WHAT IS REQUIRED
Reproduce word for word the lines between those holding "ATOM 62 O O" and "ATOM 70 C CA", inclusive, and nothing else from the data below.
GIVEN DATA Block Start
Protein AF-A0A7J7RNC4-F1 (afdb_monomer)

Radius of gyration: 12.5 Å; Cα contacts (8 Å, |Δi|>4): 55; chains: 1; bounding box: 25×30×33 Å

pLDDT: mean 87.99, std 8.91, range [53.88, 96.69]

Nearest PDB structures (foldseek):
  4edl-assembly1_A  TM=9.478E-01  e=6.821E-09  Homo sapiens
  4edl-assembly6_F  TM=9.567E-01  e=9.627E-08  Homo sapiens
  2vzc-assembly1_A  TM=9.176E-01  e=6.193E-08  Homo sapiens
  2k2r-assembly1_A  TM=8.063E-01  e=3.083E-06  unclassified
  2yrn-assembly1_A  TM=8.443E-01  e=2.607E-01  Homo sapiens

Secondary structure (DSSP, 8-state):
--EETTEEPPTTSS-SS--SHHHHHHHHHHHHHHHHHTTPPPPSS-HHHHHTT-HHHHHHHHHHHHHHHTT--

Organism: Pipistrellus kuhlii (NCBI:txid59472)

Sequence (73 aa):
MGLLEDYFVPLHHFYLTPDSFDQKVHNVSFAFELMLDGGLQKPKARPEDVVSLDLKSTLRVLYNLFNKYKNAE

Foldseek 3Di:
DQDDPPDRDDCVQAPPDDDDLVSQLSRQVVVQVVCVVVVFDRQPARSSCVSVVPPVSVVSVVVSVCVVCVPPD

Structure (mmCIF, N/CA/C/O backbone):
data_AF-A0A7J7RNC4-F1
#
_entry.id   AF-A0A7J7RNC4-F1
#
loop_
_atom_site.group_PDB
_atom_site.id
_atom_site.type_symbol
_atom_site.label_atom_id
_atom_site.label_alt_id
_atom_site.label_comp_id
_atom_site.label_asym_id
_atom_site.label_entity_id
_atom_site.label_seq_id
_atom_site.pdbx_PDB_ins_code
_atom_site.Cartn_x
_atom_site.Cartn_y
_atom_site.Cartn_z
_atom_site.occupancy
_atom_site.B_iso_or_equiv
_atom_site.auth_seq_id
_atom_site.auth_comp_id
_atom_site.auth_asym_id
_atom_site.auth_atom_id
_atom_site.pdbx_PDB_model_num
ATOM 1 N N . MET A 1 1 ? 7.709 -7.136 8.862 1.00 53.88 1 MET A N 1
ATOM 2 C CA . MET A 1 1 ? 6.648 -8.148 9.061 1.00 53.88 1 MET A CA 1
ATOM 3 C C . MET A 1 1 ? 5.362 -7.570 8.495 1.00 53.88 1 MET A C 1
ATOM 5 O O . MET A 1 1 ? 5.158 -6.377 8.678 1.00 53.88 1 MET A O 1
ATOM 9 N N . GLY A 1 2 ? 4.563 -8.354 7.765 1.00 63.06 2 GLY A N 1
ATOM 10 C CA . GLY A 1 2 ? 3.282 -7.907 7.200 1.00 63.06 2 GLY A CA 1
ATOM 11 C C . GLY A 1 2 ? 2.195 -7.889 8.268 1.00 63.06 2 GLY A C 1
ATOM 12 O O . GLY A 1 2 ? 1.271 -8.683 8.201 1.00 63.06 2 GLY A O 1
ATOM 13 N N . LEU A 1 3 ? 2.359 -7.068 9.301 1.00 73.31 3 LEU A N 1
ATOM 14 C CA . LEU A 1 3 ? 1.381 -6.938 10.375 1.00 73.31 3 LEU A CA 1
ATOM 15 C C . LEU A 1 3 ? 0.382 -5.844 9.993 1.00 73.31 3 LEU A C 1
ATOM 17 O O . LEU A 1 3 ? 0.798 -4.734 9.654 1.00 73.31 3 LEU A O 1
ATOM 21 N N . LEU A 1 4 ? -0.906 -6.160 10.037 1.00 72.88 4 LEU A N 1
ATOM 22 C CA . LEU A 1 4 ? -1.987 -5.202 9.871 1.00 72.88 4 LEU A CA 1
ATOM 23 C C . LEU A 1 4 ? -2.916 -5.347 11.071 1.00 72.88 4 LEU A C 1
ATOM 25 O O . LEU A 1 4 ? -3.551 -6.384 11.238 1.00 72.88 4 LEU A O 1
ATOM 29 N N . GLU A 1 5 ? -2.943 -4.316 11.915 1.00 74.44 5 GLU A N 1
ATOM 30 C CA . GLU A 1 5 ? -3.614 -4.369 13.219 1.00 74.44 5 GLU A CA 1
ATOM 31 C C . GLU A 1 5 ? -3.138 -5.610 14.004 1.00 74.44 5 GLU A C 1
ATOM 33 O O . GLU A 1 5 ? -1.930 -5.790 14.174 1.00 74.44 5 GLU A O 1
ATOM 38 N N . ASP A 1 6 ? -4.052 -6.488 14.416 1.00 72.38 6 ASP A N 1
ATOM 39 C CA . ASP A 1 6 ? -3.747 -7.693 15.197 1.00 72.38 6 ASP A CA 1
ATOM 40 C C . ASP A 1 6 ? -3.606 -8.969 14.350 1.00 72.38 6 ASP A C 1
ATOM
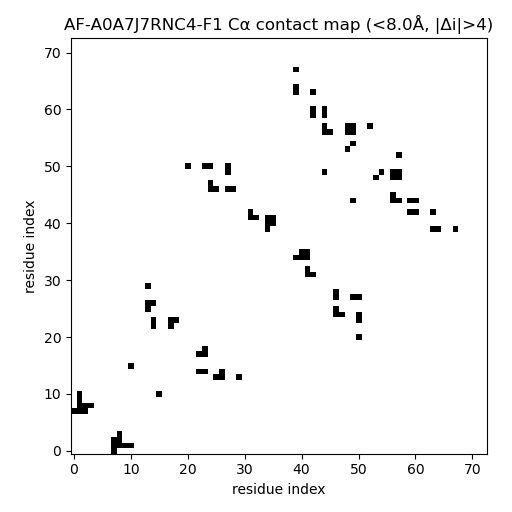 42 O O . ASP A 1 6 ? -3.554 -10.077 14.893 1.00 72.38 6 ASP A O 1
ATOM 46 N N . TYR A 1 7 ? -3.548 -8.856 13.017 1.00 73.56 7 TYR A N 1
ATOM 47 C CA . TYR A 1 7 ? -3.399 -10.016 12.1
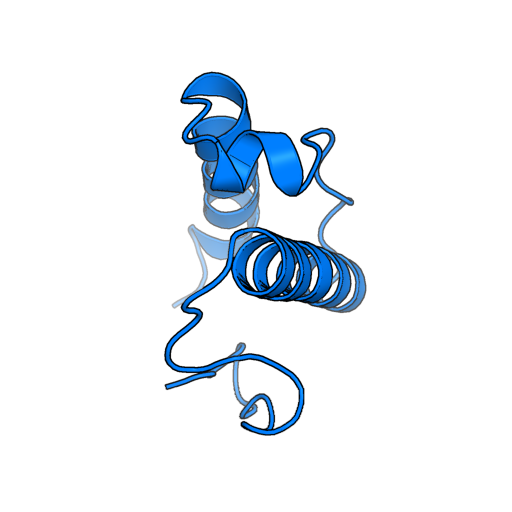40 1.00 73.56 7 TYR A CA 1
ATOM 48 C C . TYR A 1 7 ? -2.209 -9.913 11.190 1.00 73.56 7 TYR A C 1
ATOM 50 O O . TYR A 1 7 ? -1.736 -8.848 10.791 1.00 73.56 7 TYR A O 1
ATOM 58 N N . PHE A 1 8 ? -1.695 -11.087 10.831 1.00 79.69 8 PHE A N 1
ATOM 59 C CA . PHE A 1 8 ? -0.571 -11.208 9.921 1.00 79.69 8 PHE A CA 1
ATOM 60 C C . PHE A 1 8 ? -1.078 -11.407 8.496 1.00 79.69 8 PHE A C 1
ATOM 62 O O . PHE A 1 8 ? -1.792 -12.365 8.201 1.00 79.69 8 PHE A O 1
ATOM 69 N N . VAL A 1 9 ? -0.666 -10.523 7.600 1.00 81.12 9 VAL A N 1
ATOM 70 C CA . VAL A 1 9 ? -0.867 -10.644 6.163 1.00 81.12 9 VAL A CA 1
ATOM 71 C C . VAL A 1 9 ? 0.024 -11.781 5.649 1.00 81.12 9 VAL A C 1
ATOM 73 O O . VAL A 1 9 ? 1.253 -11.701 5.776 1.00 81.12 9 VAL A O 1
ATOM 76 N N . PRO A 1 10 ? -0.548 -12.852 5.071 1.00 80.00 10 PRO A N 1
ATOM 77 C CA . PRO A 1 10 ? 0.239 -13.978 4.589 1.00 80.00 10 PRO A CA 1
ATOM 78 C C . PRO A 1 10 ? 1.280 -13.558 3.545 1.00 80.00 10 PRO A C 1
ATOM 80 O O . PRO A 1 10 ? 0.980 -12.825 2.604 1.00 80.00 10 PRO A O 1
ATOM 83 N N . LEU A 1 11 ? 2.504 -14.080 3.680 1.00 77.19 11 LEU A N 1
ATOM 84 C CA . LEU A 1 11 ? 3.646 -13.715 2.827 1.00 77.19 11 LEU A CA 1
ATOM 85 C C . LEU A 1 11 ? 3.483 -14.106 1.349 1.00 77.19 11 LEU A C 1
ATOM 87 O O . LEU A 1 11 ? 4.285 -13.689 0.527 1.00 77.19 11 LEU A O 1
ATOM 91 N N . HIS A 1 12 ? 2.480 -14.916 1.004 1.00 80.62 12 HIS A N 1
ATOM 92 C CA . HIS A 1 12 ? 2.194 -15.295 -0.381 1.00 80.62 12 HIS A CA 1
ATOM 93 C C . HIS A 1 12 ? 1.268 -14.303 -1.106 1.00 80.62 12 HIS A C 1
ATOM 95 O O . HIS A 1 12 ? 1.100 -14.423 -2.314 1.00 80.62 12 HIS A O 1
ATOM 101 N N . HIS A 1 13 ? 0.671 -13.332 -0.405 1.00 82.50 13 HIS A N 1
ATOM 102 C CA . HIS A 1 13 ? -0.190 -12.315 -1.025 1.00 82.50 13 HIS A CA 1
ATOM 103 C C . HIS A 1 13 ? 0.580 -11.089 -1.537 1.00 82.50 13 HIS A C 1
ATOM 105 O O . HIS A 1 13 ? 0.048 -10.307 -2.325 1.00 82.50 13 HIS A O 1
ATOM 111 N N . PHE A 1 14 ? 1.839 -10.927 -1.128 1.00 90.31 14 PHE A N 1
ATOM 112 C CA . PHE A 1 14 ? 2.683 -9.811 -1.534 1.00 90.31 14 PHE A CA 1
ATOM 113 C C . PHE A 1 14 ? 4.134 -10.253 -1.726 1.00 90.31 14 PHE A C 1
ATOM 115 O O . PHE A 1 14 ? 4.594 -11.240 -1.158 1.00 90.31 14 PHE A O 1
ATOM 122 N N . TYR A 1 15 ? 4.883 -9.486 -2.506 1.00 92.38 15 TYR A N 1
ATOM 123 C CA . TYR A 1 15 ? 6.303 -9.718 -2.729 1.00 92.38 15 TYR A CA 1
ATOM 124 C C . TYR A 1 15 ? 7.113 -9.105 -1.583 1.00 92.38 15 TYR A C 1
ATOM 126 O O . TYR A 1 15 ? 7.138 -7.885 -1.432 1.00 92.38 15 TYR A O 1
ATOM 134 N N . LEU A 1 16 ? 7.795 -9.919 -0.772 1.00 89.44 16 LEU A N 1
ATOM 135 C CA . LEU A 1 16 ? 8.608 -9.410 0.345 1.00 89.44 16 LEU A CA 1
GIVEN DATA Block End
FINISHED EXERCISE
ATOM 62 O O . PHE A 1 8 ? -1.792 -12.365 8.201 1.00 79.69 8 PHE A O 1
ATOM 69 N N . VAL A 1 9 ? -0.666 -10.523 7.600 1.00 81.12 9 VAL A N 1
ATOM 70 C CA . VAL A 1 9 ? -0.867 -10.644 6.163 1.00 81.12 9 VAL A CA 1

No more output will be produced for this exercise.